Employee Assistance Programs and Limited Wraparound Plans
The DOL has issued proposed regulations that also recognize certain employee assistance programs as excepted benefits and contemplate an excepted benefit that would supplement individual exchange coverage starting in 2015. The City of San Francisco’s guidance does not address whether these new excepted benefits are also health care expenditures that will count towards satisfying the Ordinance.
No Significant Changes Anticipated for the San Francisco Ordinance
More recently, the San Francisco Universal Healthcare Council (a 41-member group of stakeholders appointed by the city’s mayor) came out with its recommendations. The Council had been formed to examine the problems with integrating the ACA with the existing obligations of the Ordinance.
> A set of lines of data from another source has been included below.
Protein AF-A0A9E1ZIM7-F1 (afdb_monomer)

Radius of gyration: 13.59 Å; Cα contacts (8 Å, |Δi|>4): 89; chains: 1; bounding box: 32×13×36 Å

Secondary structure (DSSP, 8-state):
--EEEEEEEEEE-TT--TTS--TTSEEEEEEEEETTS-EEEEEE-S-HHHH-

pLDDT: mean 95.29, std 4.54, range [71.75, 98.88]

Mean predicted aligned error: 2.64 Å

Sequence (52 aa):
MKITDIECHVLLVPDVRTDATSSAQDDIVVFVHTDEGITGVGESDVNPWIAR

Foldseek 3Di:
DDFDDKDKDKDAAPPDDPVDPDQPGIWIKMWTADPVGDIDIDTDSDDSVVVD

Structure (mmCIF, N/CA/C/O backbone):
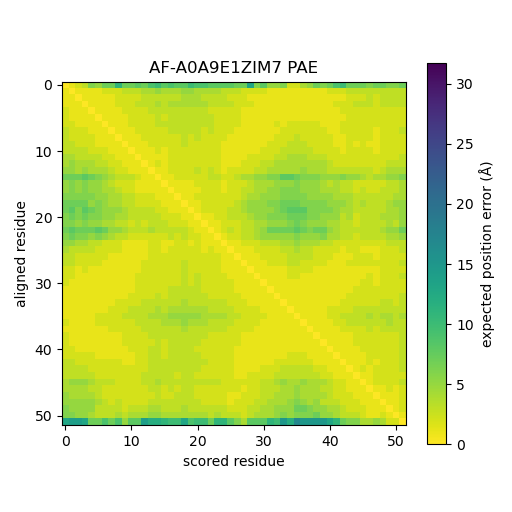data_AF-A0A9E1ZIM7-F1
#
_entry.id   AF-A0A9E1ZIM7-F1
#
loop_
_atom_site.group_PDB
_atom_site.id
_atom_site.type_symbol
_atom_site.label_atom_id
_atom_site.label_alt_id
_atom_site.label_comp_id
_atom_site.label_asym_id
_atom_site.label_entity_id
_atom_site.label_seq_id
_atom_site.pdbx_PDB_ins_code
_atom_site.Cartn_x
_atom_site.Cartn_y
_atom_site.Cartn_z
_atom_site.occupancy
_atom_site.B_iso_or_equiv
_atom_site.auth_seq_id
_atom_site.auth_comp_id
_atom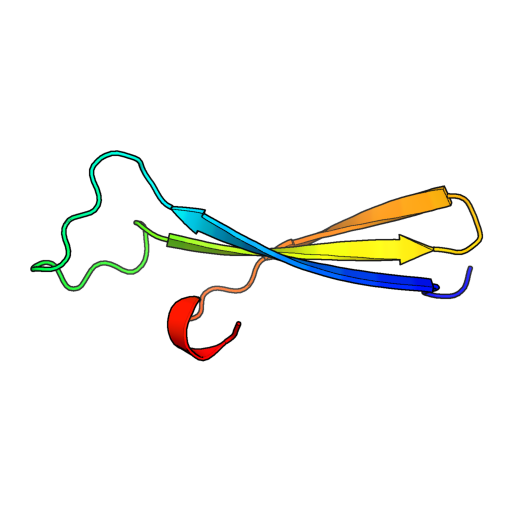_site.auth_asym_id
_atom_site.auth_atom_id
_atom_site.pdbx_PDB_model_num
ATOM 1 N N . MET A 1 1 ? -12.610 8.356 18.521 1.00 89.62 1 MET A N 1
ATOM 2 C CA . MET A 1 1 ? -11.404 8.689 17.741 1.00 89.62 1 MET A CA 1
ATOM 3 C C . MET A 1 1 ? -10.287 7.760 18.171 1.00 89.62 1 MET A C 1
ATOM 5 O O . MET A 1 1 ? -9.368 8.134 18.898 1.00 89.62 1 MET A O 1
ATOM 9 N N . LYS A 1 2 ? -10.423 6.503 17.764 1.00 98.50 2 LYS A N 1
ATOM 10 C CA . LYS A 1 2 ? -9.425 5.447 17.888 1.00 98.50 2 LYS A CA 1
ATOM 11 C C . LYS A 1 2 ? -9.206 4.862 16.505 1.00 98.50 2 LYS A C 1
ATOM 13 O O . LYS A 1 2 ? -10.165 4.725 15.750 1.00 98.50 2 LYS A O 1
ATOM 18 N N . ILE A 1 3 ? -7.963 4.515 16.197 1.00 98.69 3 ILE A N 1
ATOM 19 C CA . ILE A 1 3 ? -7.636 3.779 14.976 1.00 98.69 3 ILE A CA 1
ATOM 20 C C . ILE A 1 3 ? -8.187 2.360 15.127 1.00 98.69 3 ILE A C 1
ATOM 22 O O . ILE A 1 3 ? -7.954 1.717 16.152 1.00 98.69 3 ILE A O 1
ATOM 26 N N . THR A 1 4 ? -8.939 1.901 14.133 1.00 98.75 4 THR A N 1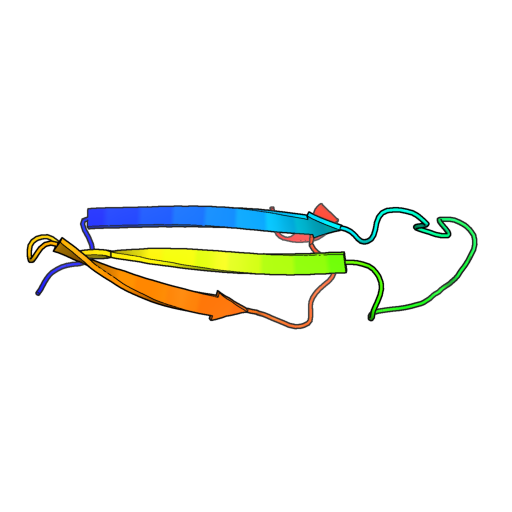
ATOM 27 C CA . THR A 1 4 ? -9.540 0.561 14.101 1.00 98.75 4 THR A CA 1
ATOM 28 C C . THR A 1 4 ? -8.879 -0.351 13.090 1.00 98.75 4 THR A C 1
ATOM 30 O O . THR A 1 4 ? -8.914 -1.561 13.286 1.00 98.75 4 THR A O 1
ATOM 33 N N . ASP A 1 5 ? -8.297 0.214 12.032 1.00 98.69 5 ASP A N 1
ATOM 34 C CA . ASP A 1 5 ? -7.630 -0.556 10.990 1.00 98.69 5 ASP A CA 1
ATOM 35 C C . ASP A 1 5 ? -6.612 0.297 10.221 1.00 98.69 5 ASP A C 1
ATOM 37 O O . ASP A 1 5 ? -6.699 1.533 10.224 1.00 98.69 5 ASP A O 1
ATOM 41 N N . ILE A 1 6 ? -5.649 -0.372 9.589 1.00 98.25 6 ILE A N 1
ATOM 42 C CA . ILE A 1 6 ? -4.648 0.231 8.707 1.00 98.25 6 ILE A CA 1
ATOM 43 C C . ILE A 1 6 ? -4.508 -0.641 7.458 1.00 98.25 6 ILE A C 1
ATOM 45 O O . ILE A 1 6 ? -4.090 -1.795 7.553 1.00 98.25 6 ILE A O 1
ATOM 49 N N . GLU A 1 7 ? -4.776 -0.065 6.288 1.00 97.56 7 GLU A N 1
ATOM 50 C CA . GLU A 1 7 ? -4.537 -0.716 5.000 1.00 97.56 7 GLU A CA 1
ATOM 51 C C . GLU A 1 7 ? -3.354 -0.070 4.275 1.00 97.56 7 GLU A C 1
ATOM 53 O O . GLU A 1 7 ? -3.254 1.156 4.201 1.00 97.56 7 GLU A O 1
ATOM 58 N N . CYS A 1 8 ? -2.488 -0.897 3.686 1.00 97.00 8 CYS A N 1
ATOM 59 C CA . CYS A 1 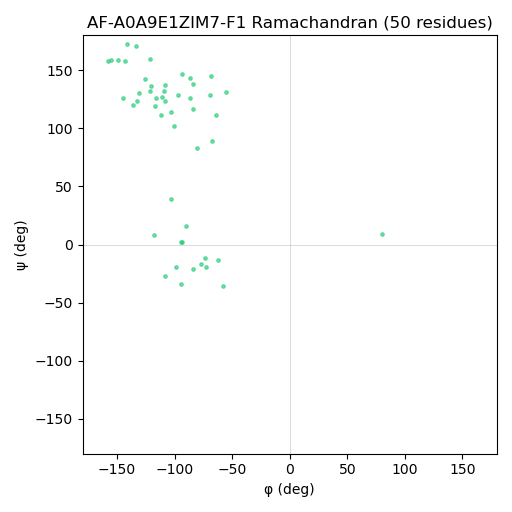8 ? -1.398 -0.450 2.821 1.00 97.00 8 CYS A CA 1
ATOM 60 C C . CYS A 1 8 ? -1.608 -0.984 1.404 1.00 97.00 8 CYS A C 1
ATOM 62 O O . CYS A 1 8 ? -1.715 -2.197 1.192 1.00 97.00 8 CYS A O 1
ATOM 64 N N . HIS A 1 9 ? -1.600 -0.081 0.427 1.00 96.44 9 HIS A N 1
ATOM 65 C CA . HIS A 1 9 ? -1.736 -0.403 -0.990 1.00 96.44 9 HIS A CA 1
ATOM 66 C C . HIS A 1 9 ? -0.504 0.073 -1.752 1.00 96.44 9 HIS A C 1
ATOM 68 O O . HIS A 1 9 ? -0.036 1.189 -1.546 1.00 96.44 9 HIS A O 1
ATOM 74 N N . VAL A 1 10 ? 0.002 -0.766 -2.658 1.00 96.44 10 VAL A N 1
ATOM 75 C CA . VAL A 1 10 ? 1.016 -0.331 -3.628 1.00 96.44 10 VAL A CA 1
ATOM 76 C C . VAL A 1 10 ? 0.284 0.304 -4.796 1.00 96.44 10 VAL A C 1
ATOM 78 O O . VAL A 1 10 ? -0.477 -0.377 -5.489 1.00 96.44 10 VAL A O 1
ATOM 81 N N . LEU A 1 11 ? 0.518 1.594 -5.013 1.00 96.06 11 LEU A N 1
ATOM 82 C CA . LEU A 1 11 ? 0.107 2.274 -6.230 1.00 96.06 11 LEU A CA 1
ATOM 83 C C . LEU A 1 11 ? 1.217 2.094 -7.266 1.00 96.06 11 LEU A C 1
ATOM 85 O O . LEU A 1 11 ? 2.373 2.383 -6.988 1.00 96.06 11 LEU A O 1
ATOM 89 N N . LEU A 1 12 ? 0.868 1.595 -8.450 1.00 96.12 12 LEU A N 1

There was some hope that the Council’s recommendations would bring relief to many San Francisco employers, but the Council recommended that the Ordinance remain intact despite the compliance challenges faced by employers who had been using stand-alone HRAs.
Compliance with the ACA Still in Question
Employers should also keep in mind that these stand-alone HRAs covering excepted benefits will not constitute minimum essential coverage allowing them to avoid a penalty under the ACA’s employer mandate. In 2015, large San Francisco employers subject to the ACA’s employer mandate should consider both federal and San Francisco requirements.
Planning is Key
Retailers should review their employees’ average work hours for 2013 and consider setting up an excepted benefit HRA for those employees historically working under the 20 hours per week. For those employees working over 20 hours per week, but not enough hours to be eligible for group health insurance, we suggest a hybrid approach. In such a case, a retailer could supplement the excepted benefit HRA by payments into the City for any hours worked over 20 hours per week. Retailers should analyze each quarter’s hours and pay directly into the City for any hours over 20 in order to ensure compliance with the Ordinance.